## Work to complete
What is needed is an exact copy of the lines in the listing below, from the one with "ATOM 18 C CA" up to and including the one with "ATOM 43 O O", with no other lines.

## Task material
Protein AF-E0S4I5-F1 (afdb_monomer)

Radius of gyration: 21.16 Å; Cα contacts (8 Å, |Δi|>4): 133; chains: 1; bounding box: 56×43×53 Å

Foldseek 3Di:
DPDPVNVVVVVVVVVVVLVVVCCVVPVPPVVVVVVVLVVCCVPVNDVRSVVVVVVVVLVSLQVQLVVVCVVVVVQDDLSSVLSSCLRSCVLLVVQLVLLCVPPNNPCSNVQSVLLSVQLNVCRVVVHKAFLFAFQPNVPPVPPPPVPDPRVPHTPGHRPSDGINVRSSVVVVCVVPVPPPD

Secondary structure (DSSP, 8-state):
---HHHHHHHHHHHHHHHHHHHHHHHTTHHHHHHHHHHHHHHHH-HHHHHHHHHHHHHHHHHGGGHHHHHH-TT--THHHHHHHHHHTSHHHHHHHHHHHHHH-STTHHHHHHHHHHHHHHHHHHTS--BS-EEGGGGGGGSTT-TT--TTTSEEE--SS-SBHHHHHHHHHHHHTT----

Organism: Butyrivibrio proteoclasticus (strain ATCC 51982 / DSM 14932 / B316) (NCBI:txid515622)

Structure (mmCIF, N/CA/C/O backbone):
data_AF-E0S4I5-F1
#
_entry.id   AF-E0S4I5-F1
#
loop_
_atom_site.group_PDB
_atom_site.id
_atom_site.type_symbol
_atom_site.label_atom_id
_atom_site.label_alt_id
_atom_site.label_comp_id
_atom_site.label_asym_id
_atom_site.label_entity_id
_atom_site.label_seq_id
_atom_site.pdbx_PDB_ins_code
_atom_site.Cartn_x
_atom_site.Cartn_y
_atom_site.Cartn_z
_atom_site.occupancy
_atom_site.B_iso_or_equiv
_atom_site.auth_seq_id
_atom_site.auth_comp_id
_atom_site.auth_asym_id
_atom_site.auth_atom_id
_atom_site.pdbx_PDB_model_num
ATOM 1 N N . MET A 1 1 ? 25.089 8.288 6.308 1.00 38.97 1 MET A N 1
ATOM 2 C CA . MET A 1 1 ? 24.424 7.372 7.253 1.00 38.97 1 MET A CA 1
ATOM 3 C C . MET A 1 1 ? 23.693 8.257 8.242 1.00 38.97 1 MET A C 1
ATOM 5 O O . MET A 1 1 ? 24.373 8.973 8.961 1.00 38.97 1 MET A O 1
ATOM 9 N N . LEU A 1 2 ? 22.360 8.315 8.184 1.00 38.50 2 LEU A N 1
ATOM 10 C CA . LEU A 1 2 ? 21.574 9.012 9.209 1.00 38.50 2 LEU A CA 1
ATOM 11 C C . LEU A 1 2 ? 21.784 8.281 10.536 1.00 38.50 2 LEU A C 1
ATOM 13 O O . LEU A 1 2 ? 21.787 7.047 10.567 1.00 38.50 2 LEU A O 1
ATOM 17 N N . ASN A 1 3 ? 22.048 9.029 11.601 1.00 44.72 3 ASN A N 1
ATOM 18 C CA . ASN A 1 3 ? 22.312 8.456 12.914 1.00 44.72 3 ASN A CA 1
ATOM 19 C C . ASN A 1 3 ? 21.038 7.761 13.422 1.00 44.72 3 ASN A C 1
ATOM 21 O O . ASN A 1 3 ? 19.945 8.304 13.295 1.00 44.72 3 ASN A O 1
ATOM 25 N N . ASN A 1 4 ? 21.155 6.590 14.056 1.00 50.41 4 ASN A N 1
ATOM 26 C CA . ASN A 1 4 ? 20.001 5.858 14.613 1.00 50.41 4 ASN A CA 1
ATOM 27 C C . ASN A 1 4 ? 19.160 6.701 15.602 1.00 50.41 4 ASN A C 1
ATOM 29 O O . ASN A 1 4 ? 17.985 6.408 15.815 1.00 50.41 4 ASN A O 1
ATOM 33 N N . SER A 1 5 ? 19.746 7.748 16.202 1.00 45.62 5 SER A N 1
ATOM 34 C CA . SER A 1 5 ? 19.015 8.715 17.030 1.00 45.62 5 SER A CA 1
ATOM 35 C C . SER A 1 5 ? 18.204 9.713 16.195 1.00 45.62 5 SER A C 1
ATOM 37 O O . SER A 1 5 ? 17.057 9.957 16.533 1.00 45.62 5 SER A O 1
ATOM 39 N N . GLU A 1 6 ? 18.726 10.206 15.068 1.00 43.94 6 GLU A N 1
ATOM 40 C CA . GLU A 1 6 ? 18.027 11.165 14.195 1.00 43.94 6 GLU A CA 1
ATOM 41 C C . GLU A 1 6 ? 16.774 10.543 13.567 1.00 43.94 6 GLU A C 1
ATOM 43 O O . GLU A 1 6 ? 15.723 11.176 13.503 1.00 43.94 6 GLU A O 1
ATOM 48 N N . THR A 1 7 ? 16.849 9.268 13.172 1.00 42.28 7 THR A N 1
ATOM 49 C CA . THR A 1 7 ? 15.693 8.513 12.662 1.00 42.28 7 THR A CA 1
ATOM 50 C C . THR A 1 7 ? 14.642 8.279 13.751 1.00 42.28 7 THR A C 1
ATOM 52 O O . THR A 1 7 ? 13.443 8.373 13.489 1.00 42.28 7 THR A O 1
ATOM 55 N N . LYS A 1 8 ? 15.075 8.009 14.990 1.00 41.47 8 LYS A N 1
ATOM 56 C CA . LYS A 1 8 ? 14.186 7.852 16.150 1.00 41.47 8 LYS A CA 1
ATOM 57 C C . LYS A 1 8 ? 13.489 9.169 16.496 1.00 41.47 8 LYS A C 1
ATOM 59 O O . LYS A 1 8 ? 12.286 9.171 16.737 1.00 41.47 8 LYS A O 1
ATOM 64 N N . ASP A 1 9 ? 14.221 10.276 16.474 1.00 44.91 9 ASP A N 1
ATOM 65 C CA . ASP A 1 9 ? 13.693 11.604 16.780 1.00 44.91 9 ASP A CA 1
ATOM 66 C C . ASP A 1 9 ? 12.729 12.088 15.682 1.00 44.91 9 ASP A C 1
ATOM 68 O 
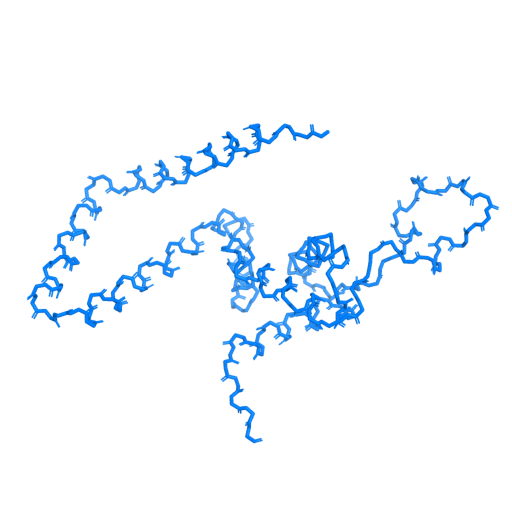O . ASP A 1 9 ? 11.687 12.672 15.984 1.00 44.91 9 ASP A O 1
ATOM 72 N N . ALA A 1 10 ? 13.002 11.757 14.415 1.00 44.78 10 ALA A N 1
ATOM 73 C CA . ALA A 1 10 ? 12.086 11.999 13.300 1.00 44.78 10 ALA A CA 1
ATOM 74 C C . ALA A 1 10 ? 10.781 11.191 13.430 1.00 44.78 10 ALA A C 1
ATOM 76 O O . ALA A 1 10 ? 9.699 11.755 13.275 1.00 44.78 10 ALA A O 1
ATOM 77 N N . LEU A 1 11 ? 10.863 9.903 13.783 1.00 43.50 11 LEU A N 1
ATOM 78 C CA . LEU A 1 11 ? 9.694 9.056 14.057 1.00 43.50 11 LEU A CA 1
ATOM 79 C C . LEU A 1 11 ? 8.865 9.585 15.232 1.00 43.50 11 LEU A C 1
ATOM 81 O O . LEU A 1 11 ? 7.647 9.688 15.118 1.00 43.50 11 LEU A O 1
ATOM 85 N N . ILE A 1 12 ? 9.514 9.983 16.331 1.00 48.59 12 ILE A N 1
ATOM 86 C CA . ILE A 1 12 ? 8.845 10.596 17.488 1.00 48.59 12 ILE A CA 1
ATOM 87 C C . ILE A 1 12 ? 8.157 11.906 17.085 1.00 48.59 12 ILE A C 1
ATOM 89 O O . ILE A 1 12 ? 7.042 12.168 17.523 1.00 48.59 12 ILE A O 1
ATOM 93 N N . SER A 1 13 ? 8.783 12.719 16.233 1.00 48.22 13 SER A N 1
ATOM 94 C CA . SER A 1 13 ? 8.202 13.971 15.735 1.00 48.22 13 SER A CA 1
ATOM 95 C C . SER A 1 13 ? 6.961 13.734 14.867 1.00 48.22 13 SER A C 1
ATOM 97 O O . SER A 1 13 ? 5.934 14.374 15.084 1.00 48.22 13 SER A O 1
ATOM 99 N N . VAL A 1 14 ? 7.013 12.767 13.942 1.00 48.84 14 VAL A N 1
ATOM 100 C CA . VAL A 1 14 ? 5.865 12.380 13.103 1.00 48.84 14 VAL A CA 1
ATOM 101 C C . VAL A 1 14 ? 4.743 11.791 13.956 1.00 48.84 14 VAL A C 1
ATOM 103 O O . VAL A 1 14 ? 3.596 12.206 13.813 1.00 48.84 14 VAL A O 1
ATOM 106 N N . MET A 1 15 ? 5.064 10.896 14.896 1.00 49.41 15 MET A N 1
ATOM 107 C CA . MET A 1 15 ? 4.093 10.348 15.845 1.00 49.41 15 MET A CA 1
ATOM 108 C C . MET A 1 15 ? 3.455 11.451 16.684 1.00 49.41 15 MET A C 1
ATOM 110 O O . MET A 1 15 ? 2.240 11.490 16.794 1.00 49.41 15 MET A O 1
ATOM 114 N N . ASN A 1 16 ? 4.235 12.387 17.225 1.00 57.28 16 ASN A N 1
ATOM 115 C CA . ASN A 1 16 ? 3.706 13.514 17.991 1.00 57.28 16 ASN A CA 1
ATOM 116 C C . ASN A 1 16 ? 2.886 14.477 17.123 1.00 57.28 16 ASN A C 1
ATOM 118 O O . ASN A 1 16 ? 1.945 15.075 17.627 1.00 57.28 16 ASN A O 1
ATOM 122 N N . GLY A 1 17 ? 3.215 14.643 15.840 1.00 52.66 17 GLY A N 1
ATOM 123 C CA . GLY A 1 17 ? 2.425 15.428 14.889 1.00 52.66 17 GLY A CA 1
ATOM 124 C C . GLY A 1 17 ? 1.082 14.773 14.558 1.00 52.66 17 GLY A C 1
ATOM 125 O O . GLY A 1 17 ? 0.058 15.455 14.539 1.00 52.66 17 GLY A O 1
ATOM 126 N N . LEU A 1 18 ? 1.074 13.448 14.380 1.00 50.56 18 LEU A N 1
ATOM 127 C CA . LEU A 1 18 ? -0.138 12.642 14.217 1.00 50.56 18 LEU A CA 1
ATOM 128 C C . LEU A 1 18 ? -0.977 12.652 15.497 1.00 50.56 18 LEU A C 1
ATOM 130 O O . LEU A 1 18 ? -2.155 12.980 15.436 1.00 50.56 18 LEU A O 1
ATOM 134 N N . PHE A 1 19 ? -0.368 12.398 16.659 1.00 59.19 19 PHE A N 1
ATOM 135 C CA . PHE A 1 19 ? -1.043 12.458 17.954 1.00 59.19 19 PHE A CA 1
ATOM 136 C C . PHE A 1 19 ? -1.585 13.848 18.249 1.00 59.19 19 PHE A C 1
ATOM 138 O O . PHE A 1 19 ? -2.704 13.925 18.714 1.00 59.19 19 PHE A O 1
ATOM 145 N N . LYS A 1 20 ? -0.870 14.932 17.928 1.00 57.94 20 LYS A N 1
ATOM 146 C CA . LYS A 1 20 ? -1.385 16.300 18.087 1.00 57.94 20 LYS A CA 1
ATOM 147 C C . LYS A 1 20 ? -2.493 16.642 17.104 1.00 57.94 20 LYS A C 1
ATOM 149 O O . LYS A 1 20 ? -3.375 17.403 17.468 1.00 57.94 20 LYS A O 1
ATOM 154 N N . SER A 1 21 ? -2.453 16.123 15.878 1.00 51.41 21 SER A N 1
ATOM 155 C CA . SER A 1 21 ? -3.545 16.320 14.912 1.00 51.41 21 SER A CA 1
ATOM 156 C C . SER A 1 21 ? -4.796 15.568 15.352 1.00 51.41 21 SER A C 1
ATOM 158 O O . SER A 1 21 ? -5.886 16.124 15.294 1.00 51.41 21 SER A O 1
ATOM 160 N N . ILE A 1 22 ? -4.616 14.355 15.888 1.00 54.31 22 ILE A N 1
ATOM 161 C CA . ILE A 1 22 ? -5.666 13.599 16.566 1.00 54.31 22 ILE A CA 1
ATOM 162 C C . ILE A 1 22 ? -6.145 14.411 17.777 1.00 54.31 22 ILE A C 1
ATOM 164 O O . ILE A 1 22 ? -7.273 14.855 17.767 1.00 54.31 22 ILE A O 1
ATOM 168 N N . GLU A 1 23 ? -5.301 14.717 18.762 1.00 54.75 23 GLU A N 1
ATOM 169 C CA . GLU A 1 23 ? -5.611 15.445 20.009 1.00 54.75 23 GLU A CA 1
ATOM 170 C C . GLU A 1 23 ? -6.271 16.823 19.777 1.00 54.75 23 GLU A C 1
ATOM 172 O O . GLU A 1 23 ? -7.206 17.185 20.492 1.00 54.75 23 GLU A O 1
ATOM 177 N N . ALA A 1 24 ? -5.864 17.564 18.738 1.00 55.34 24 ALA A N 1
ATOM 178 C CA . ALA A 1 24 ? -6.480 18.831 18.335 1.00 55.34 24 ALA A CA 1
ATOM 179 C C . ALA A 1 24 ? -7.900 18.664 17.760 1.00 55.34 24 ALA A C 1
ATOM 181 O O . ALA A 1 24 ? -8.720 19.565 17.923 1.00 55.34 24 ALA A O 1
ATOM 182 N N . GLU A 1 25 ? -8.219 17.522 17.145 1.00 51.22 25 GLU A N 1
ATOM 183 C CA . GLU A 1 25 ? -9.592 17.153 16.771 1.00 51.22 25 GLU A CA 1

## Your solution
ATOM 18 C CA . ASN A 1 3 ? 22.312 8.456 12.914 1.00 44.72 3 ASN A CA 1
ATOM 19 C C . ASN A 1 3 ? 21.038 7.761 13.422 1.00 44.72 3 ASN A C 1
ATOM 21 O O . ASN A 1 3 ? 19.945 8.304 13.295 1.00 44.72 3 ASN A O 1
ATOM 25 N N . ASN A 1 4 ? 21.155 6.590 14.056 1.00 50.41 4 ASN A N 1
ATOM 26 C CA . ASN A 1 4 ? 20.001 5.858 14.613 1.00 50.41 4 ASN A CA 1
ATOM 27 C C . ASN A 1 4 ? 19.160 6.701 15.602 1.00 50.41 4 ASN A C 1
ATOM 29 O O . ASN A 1 4 ? 17.985 6.408 15.815 1.00 50.41 4 ASN A O 1
ATOM 33 N N . SER A 1 5 ? 19.746 7.748 16.202 1.00 45.62 5 SER A N 1
ATOM 34 C CA . SER A 1 5 ? 19.015 8.715 17.030 1.00 45.62 5 SER A CA 1
ATOM 35 C C . SER A 1 5 ? 18.204 9.713 16.195 1.00 45.62 5 SER A C 1
ATOM 37 O O . SER A 1 5 ? 17.057 9.957 16.533 1.00 45.62 5 SER A O 1
ATOM 39 N N . GLU A 1 6 ? 18.726 10.206 15.068 1.00 43.94 6 GLU A N 1
ATOM 40 C CA . GLU A 1 6 ? 18.027 11.165 14.195 1.00 43.94 6 GLU A CA 1
ATOM 41 C C . GLU A 1 6 ? 16.774 10.543 13.567 1.00 43.94 6 GLU A C 1
ATOM 43 O O . GLU A 1 6 ? 15.723 11.176 13.503 1.00 43.94 6 GLU A O 1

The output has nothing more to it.